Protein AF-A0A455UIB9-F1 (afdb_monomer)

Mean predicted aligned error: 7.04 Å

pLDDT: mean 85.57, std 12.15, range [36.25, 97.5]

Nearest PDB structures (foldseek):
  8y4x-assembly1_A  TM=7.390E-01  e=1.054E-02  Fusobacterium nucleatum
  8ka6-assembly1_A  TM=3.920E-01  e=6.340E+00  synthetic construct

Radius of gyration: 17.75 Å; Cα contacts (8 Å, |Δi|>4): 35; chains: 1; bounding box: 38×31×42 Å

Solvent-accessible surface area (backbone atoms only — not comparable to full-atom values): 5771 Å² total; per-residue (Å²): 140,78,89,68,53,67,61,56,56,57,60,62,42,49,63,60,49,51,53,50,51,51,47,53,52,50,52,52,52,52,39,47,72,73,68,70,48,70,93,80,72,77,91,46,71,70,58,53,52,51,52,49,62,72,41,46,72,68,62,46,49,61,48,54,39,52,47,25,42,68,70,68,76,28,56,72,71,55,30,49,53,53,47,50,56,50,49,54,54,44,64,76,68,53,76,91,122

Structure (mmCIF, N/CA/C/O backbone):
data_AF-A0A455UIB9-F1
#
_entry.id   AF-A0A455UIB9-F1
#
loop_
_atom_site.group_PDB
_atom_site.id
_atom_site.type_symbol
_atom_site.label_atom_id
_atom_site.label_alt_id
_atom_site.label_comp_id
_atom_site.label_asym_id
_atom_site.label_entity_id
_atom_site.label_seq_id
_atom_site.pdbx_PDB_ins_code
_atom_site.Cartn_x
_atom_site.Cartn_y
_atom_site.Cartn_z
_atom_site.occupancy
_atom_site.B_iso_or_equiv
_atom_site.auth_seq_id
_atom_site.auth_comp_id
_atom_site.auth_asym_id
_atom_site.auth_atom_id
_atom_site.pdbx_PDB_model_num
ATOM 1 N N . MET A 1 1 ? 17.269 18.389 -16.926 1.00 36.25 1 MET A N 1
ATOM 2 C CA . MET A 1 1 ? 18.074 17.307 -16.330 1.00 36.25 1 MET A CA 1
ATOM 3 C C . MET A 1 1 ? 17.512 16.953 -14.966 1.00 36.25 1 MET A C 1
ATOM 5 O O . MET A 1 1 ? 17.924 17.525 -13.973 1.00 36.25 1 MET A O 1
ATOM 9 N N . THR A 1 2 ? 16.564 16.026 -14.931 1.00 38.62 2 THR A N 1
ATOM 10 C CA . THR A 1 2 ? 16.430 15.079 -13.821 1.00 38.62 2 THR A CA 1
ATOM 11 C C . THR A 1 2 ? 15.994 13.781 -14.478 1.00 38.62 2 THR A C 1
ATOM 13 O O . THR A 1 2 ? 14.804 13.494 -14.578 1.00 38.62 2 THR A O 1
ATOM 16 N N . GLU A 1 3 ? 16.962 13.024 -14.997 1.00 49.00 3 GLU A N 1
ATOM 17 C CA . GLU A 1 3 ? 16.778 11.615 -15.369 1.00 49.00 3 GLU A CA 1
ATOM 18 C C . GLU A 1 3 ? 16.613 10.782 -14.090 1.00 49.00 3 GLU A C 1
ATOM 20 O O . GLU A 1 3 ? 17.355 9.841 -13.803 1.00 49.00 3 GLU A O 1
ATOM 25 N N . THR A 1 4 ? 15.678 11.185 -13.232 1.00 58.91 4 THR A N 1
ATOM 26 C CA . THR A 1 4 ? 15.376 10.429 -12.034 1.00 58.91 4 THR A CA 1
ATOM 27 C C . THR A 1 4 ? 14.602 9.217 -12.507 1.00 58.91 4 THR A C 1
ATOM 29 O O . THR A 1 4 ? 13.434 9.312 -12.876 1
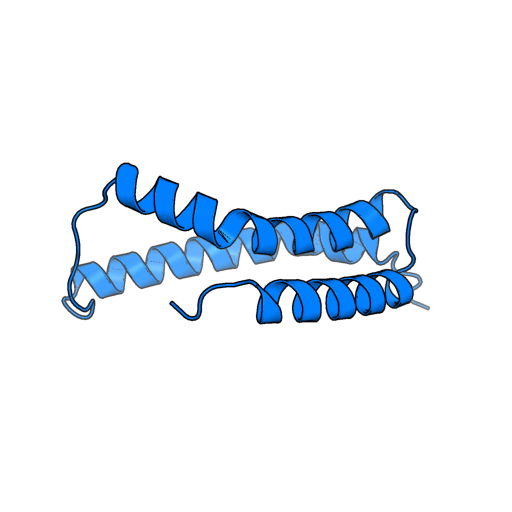.00 58.91 4 THR A O 1
ATOM 32 N N . SER A 1 5 ? 15.290 8.076 -12.532 1.00 76.31 5 SER A N 1
ATOM 33 C CA . SER A 1 5 ? 14.674 6.768 -12.722 1.00 76.31 5 SER A CA 1
ATOM 34 C C . SER A 1 5 ? 13.409 6.683 -11.866 1.00 76.31 5 SER A C 1
ATOM 36 O O . SER A 1 5 ? 13.448 6.903 -10.654 1.00 76.31 5 SER A O 1
ATOM 38 N N . ILE A 1 6 ? 12.286 6.377 -12.509 1.00 77.56 6 ILE A N 1
ATOM 39 C CA . ILE A 1 6 ? 10.960 6.297 -11.885 1.00 77.56 6 ILE A CA 1
ATOM 40 C C . ILE A 1 6 ? 10.977 5.305 -10.713 1.00 77.56 6 ILE A C 1
ATOM 42 O O . ILE A 1 6 ? 10.374 5.545 -9.669 1.00 77.56 6 ILE A O 1
ATOM 46 N N . SER A 1 7 ? 11.787 4.254 -10.822 1.00 74.44 7 SER A N 1
ATOM 47 C CA . SER A 1 7 ? 12.058 3.292 -9.756 1.00 74.44 7 SER A CA 1
ATOM 48 C C . SER A 1 7 ? 12.633 3.948 -8.492 1.00 74.44 7 SER A C 1
ATOM 50 O O . SER A 1 7 ? 12.247 3.587 -7.382 1.00 74.44 7 SER A O 1
ATOM 52 N N . ARG A 1 8 ? 13.507 4.958 -8.624 1.00 82.19 8 ARG A N 1
ATOM 53 C CA . ARG A 1 8 ? 14.053 5.705 -7.474 1.00 82.19 8 ARG A CA 1
ATOM 54 C C . ARG A 1 8 ? 12.996 6.575 -6.798 1.00 82.19 8 ARG A C 1
ATOM 56 O O . ARG A 1 8 ? 13.018 6.681 -5.577 1.00 82.19 8 ARG A O 1
ATOM 63 N N . LEU A 1 9 ? 12.067 7.157 -7.562 1.00 84.69 9 LEU A N 1
ATOM 64 C CA . LEU A 1 9 ? 10.940 7.914 -7.001 1.00 84.69 9 LEU A CA 1
ATOM 65 C C . LEU A 1 9 ? 10.019 7.007 -6.173 1.00 84.69 9 LEU A C 1
ATOM 67 O O . LEU A 1 9 ? 9.634 7.384 -5.069 1.00 84.69 9 LEU A O 1
ATOM 71 N N . PHE A 1 10 ? 9.730 5.791 -6.650 1.00 81.81 10 PHE A N 1
ATOM 72 C CA . PHE A 1 10 ? 8.944 4.815 -5.887 1.00 81.81 10 PHE A CA 1
ATOM 73 C C . PHE A 1 10 ? 9.632 4.392 -4.584 1.00 81.81 10 PHE A C 1
ATOM 75 O O . PHE A 1 10 ? 8.988 4.369 -3.537 1.00 81.81 10 PHE A O 1
ATOM 82 N N . ILE A 1 11 ? 10.940 4.114 -4.622 1.00 84.50 11 ILE A N 1
ATOM 83 C CA . ILE A 1 11 ? 11.711 3.759 -3.419 1.00 84.50 11 ILE A CA 1
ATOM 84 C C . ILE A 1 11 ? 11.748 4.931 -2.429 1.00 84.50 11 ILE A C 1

## EXERCISE BRIEF
Exactly reproduce each record, leaving out any pictures.

## YOUR RESPONSE
Protein AF-A0A455UIB9-F1 (afdb_monomer)

Mean predicted aligned error: 7.04 Å

pLDDT: mean 85.57, std 12.15, range [36.25, 97.5]

Nearest PDB structures (foldseek):
  8y4x-assembly1_A  TM=7.390E-01  e=1.054E-02  Fusobacterium nucleatum
  8ka6-assembly1_A  TM=3.920E-01  e=6.340E+00  synthetic construct

Radius of gyration: 17.75 Å; Cα contacts (8 Å, |Δi|>4): 35; chains: 1; bounding box: 38×31×42 Å

Solvent-accessible surface area (backbone atoms only — not comparable to full-atom values): 5771 Å² total; per-residue (Å²): 140,78,89,68,53,67,61,56,56,57,60,62,42,49,63,60,49,51,53,50,51,51,47,53,52,50,52,52,52,52,39,47,72,73,68,70,48,70,93,80,72,77,91,46,71,70,58,53,52,51,52,49,62,72,41,46,72,68,62,46,49,61,48,54,39,52,47,25,42,68,70,68,76,28,56,72,71,55,30,49,53,53,47,50,56,50,49,54,54,44,64,76,68,53,76,91,122

Structure (mmCIF, N/CA/C/O backbone):
data_AF-A0A455UIB9-F1
#
_entry.id   AF-A0A455UIB9-F1
#
loop_
_atom_site.group_PDB
_atom_site.id
_atom_site.type_symbol
_atom_site.label_atom_id
_atom_site.label_alt_id
_atom_site.label_comp_id
_atom_site.label_asym_id
_atom_site.label_entity_id
_atom_site.label_seq_id
_atom_site.pdbx_PDB_ins_code
_atom_site.Cartn_x
_atom_site.Cartn_y
_atom_site.Cartn_z
_atom_site.occupancy
_atom_site.B_iso_or_equiv
_atom_site.auth_seq_id
_atom_site.auth_comp_id
_atom_site.auth_asym_id
_atom_site.auth_atom_id
_atom_site.pdbx_PDB_model_num
ATOM 1 N N . MET A 1 1 ? 17.269 18.389 -16.926 1.00 36.25 1 MET A N 1
ATOM 2 C CA . MET A 1 1 ? 18.074 17.307 -16.330 1.00 36.25 1 MET A CA 1
ATOM 3 C C . MET A 1 1 ? 17.512 16.953 -14.966 1.00 36.25 1 MET A C 1
ATOM 5 O O . MET A 1 1 ? 17.924 17.525 -13.973 1.00 36.25 1 MET A O 1
ATOM 9 N N . THR A 1 2 ? 16.564 16.026 -14.931 1.00 38.62 2 THR A N 1
ATOM 10 C CA . THR A 1 2 ? 16.430 15.079 -13.821 1.00 38.62 2 THR A CA 1
ATOM 11 C C . THR A 1 2 ? 15.994 13.781 -14.478 1.00 38.62 2 THR A C 1
ATOM 13 O O . THR A 1 2 ? 14.804 13.494 -14.578 1.00 38.62 2 THR A O 1
ATOM 16 N N . GLU A 1 3 ? 16.962 13.024 -14.997 1.00 49.00 3 GLU A N 1
ATOM 17 C CA . GLU A 1 3 ? 16.778 11.615 -15.369 1.00 49.00 3 GLU A CA 1
ATOM 18 C C . GLU A 1 3 ? 16.613 10.782 -14.090 1.00 49.00 3 GLU A C 1
ATOM 20 O O . GLU A 1 3 ? 17.355 9.841 -13.803 1.00 49.00 3 GLU A O 1
ATOM 25 N N . THR A 1 4 ? 15.678 11.185 -13.232 1.00 58.91 4 THR A N 1
ATOM 26 C CA . THR A 1 4 ? 15.376 10.429 -12.034 1.00 58.91 4 THR A CA 1
ATOM 27 C C . THR A 1 4 ? 14.602 9.217 -12.507 1.00 58.91 4 THR A C 1
ATOM 29 O O . THR A 1 4 ? 13.434 9.312 -12.876 1
.00 58.91 4 THR A O 1
ATOM 32 N N . SER A 1 5 ? 15.290 8.076 -12.532 1.00 76.31 5 SER A N 1
ATOM 33 C CA . SER A 1 5 ? 14.674 6.768 -12.722 1.00 76.31 5 SER A CA 1
ATOM 34 C C . SER A 1 5 ? 13.409 6.683 -11.866 1.00 76.31 5 SER A C 1
ATOM 36 O O . SER A 1 5 ? 13.448 6.903 -10.654 1.00 76.31 5 SER A O 1
ATOM 38 N N . ILE A 1 6 ? 12.286 6.377 -12.509 1.00 77.56 6 ILE A N 1
ATOM 39 C CA . ILE A 1 6 ? 10.960 6.297 -11.885 1.00 77.56 6 ILE A CA 1
ATOM 40 C C . ILE A 1 6 ? 10.977 5.305 -10.713 1.00 77.56 6 ILE A C 1
ATOM 42 O O . ILE A 1 6 ? 10.374 5.545 -9.669 1.00 77.56 6 ILE A O 1
ATOM 46 N N . SER A 1 7 ? 11.787 4.254 -10.822 1.00 74.44 7 SER A N 1
ATOM 47 C CA . SER A 1 7 ? 12.058 3.292 -9.756 1.00 74.44 7 SER A CA 1
ATOM 48 C C . SER A 1 7 ? 12.633 3.948 -8.492 1.00 74.44 7 SER A C 1
ATOM 50 O O . SER A 1 7 ? 12.247 3.587 -7.382 1.00 74.44 7 SER A O 1
ATOM 52 N N . ARG A 1 8 ? 13.507 4.958 -8.624 1.00 82.19 8 ARG A N 1
ATOM 53 C CA . ARG A 1 8 ? 14.053 5.705 -7.474 1.00 82.19 8 ARG A CA 1
ATOM 54 C C . ARG A 1 8 ? 12.996 6.575 -6.798 1.00 82.19 8 ARG A C 1
ATOM 56 O O . ARG A 1 8 ? 13.018 6.681 -5.577 1.00 82.19 8 ARG A O 1
ATOM 63 N N . LEU A 1 9 ? 12.067 7.157 -7.562 1.00 84.69 9 LEU A N 1
ATOM 64 C CA . LEU A 1 9 ? 10.940 7.914 -7.001 1.00 84.69 9 LEU A CA 1
ATOM 65 C C . LEU A 1 9 ? 10.019 7.007 -6.173 1.00 84.69 9 LEU A C 1
ATOM 67 O O . LEU A 1 9 ? 9.634 7.384 -5.069 1.00 84.69 9 LEU A O 1
ATOM 71 N N . PHE A 1 10 ? 9.730 5.791 -6.650 1.00 81.81 10 PHE A N 1
ATOM 72 C CA . PHE A 1 10 ? 8.944 4.815 -5.887 1.00 81.81 10 PHE A CA 1
ATOM 73 C C . PHE A 1 10 ? 9.632 4.392 -4.584 1.00 81.81 10 PHE A C 1
ATOM 75 O O . PHE A 1 10 ? 8.988 4.369 -3.537 1.00 81.81 10 PHE A O 1
ATOM 82 N N . ILE A 1 11 ? 10.940 4.114 -4.622 1.00 84.50 11 ILE A N 1
ATOM 83 C CA . ILE A 1 11 ? 11.711 3.759 -3.419 1.00 84.50 11 ILE A CA 1
ATOM 84 C C . ILE A 1 11 ? 11.748 4.931 -2.429 1.00 84.50 11 ILE A C 1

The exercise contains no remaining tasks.